TheOriginalSteamingNit · 05/07/2013 23:12

I said to dd, 11, who is very private about this type of thing... What would you have done today (it was sports day for her too, same rule about bags) if you'd had your period?'. She said god, I dunno, and I told her about this thread and her jaw dropped. 'that's just so wrong, to keep her off school!'. I said yeah but it's a tricky situation, isnt it, what do you think you'd do? And she said, well, you'd have to tell a teacher, wouldn't you?

I said, but you aren't always that keen to talk about it, are you? And she reminded me she had had to tell the swimming teacher in her very first week that she couldn't do swimming. She even got a bloody code in her planner for not having alternative PE kit that week! Point is, she's survived.

Goldmandra · 05/07/2013 23:59

she said, well, you'd have to tell a teacher, wouldn't you?

It's lovely that your DD has the confidence and a sufficiently good relationship with the staff to know that she would be able to raise this subject with them.

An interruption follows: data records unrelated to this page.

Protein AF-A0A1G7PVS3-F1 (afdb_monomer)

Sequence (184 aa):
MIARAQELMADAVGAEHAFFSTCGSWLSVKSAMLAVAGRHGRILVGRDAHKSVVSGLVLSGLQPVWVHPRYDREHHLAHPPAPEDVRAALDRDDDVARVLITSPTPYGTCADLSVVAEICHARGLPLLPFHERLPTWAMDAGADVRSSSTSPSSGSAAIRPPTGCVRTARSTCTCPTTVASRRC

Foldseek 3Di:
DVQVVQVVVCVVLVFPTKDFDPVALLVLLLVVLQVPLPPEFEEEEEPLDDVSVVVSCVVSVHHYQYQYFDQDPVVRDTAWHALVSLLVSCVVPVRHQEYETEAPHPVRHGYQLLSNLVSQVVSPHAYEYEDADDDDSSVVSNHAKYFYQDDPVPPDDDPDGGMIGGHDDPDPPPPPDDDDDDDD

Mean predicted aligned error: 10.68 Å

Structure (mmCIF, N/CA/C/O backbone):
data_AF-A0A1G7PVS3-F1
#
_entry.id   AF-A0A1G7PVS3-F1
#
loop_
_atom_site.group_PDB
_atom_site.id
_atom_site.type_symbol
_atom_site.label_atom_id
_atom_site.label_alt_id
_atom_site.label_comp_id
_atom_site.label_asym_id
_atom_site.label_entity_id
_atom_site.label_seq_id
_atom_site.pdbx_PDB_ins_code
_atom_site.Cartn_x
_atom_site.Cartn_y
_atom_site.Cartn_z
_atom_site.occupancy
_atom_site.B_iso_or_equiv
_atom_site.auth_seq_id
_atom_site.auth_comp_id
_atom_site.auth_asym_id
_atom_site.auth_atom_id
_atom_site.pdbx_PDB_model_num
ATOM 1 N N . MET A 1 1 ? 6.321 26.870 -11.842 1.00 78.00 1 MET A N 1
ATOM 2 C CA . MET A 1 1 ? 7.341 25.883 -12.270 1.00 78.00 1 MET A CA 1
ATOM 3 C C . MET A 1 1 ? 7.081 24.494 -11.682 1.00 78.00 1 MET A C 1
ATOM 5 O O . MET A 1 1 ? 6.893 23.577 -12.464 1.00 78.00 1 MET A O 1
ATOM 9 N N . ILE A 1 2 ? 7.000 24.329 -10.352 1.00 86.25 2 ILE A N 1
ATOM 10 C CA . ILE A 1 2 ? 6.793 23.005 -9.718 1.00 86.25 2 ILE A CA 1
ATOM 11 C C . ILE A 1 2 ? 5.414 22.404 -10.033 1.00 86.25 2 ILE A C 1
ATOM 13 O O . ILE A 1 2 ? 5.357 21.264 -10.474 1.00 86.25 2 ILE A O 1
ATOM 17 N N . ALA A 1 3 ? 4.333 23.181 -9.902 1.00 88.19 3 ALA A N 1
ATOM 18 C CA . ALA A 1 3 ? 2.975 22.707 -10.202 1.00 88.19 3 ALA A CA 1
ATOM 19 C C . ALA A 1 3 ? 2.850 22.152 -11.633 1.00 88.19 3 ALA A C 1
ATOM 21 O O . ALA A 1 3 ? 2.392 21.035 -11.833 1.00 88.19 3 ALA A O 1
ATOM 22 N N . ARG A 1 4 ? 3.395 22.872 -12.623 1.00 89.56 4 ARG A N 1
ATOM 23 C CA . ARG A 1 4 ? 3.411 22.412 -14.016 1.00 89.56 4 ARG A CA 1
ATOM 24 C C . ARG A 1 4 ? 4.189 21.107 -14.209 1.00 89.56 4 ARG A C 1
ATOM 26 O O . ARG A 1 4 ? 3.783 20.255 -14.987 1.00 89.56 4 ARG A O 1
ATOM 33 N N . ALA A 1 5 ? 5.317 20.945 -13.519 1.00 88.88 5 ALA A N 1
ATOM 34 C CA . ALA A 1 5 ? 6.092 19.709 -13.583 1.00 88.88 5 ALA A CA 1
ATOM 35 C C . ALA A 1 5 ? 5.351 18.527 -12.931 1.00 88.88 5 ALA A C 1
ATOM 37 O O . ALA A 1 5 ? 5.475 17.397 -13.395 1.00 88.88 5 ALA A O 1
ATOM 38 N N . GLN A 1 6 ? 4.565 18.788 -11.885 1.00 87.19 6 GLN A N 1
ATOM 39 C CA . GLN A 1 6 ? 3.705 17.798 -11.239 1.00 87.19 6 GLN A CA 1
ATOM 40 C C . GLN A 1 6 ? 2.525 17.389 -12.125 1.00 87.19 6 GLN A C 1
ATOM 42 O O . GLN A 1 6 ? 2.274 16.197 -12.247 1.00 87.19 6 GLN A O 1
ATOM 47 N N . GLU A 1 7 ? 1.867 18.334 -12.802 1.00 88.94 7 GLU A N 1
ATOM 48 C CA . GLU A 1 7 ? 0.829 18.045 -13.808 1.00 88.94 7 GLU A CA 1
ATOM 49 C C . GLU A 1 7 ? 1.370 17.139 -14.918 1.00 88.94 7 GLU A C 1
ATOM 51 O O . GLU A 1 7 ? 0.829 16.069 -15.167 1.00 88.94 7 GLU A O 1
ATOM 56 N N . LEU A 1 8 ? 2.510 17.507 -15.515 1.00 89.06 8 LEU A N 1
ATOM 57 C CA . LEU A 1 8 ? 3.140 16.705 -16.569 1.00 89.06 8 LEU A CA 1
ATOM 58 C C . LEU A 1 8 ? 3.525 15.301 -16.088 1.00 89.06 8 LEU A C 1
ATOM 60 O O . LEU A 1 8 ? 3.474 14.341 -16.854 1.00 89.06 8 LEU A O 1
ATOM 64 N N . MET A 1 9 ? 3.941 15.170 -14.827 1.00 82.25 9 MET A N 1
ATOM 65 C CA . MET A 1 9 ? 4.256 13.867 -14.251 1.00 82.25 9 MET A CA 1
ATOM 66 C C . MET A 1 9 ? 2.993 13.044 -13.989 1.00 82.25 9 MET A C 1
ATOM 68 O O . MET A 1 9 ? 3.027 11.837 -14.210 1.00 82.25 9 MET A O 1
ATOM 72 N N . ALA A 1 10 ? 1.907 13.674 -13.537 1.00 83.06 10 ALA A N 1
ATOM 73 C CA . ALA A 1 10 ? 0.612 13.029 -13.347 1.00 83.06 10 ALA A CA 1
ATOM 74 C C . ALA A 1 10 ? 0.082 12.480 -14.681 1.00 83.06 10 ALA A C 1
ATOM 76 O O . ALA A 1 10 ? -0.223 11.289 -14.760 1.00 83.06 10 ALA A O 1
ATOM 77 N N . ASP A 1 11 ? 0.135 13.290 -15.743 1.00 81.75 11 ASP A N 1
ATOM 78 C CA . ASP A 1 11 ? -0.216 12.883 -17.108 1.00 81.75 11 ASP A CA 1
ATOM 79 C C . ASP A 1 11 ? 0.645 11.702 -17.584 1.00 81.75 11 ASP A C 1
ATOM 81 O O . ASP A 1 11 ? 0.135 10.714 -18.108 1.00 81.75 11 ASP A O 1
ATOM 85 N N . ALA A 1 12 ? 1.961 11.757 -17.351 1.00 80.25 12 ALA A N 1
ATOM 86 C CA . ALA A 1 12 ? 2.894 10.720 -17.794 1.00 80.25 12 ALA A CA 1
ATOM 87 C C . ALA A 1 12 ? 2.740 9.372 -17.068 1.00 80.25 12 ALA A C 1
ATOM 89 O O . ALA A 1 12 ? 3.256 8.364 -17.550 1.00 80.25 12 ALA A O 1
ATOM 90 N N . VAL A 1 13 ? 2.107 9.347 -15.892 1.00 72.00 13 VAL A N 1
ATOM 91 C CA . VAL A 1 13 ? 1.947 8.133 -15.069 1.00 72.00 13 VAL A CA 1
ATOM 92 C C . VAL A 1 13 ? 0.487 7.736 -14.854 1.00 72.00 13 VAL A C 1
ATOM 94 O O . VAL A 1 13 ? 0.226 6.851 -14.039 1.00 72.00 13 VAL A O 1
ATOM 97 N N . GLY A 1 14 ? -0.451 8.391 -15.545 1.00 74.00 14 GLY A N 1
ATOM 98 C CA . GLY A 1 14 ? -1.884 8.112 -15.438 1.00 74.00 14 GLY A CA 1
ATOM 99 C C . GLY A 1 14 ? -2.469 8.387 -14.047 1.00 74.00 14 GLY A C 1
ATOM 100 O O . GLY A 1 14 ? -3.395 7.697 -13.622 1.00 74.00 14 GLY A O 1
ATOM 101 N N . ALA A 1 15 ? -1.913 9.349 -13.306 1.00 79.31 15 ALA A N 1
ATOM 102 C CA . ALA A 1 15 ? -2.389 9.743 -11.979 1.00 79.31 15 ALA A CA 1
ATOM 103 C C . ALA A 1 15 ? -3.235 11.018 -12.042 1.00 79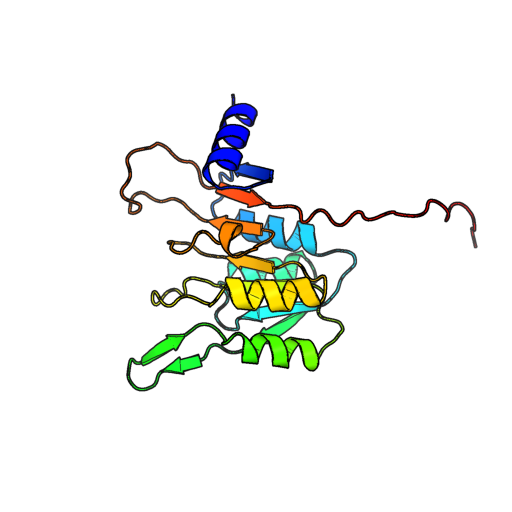.31 15 ALA A C 1
ATOM 105 O O . ALA A 1 15 ? -3.059 11.840 -12.934 1.00 79.31 15 ALA A O 1
ATOM 106 N N . GLU A 1 16 ? -4.111 11.218 -11.056 1.00 80.62 16 GLU A N 1
ATOM 107 C CA . GLU A 1 16 ? -4.843 12.486 -10.915 1.00 80.62 16 GLU A CA 1
ATOM 108 C C . GLU A 1 16 ? -3.932 13.579 -10.344 1.00 80.62 16 GLU A C 1
ATOM 110 O O . GLU A 1 16 ? -3.953 14.728 -10.784 1.00 80.62 16 GLU A O 1
ATOM 115 N N . HIS A 1 17 ? -3.065 13.199 -9.402 1.00 82.50 17 HIS A N 1
ATOM 116 C CA . HIS A 1 17 ? -2.080 14.087 -8.807 1.00 82.50 17 HIS A CA 1
ATOM 117 C C . HIS A 1 17 ? -0.717 13.404 -8.674 1.00 82.50 17 HIS A C 1
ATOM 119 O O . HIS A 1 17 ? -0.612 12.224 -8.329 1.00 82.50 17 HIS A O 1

I suspect that this doesn't apply to all 11 year olds.

TheOriginalSteamingNit · 06/07/2013 00:06

It was two weeks into a new term at a new school with a member of staff shed never met... She didn't want to, but she knew she had to! She knows I wouldnt ring and and tell a lie saying she was ill when she wasn't, and she'd think that was a bad idea.

As I say, it wasn't a positive thing for her. The PE teacher punished her for not having brought alternative kit! But even after that, she was staggered that someone in the same position would be kept home from school.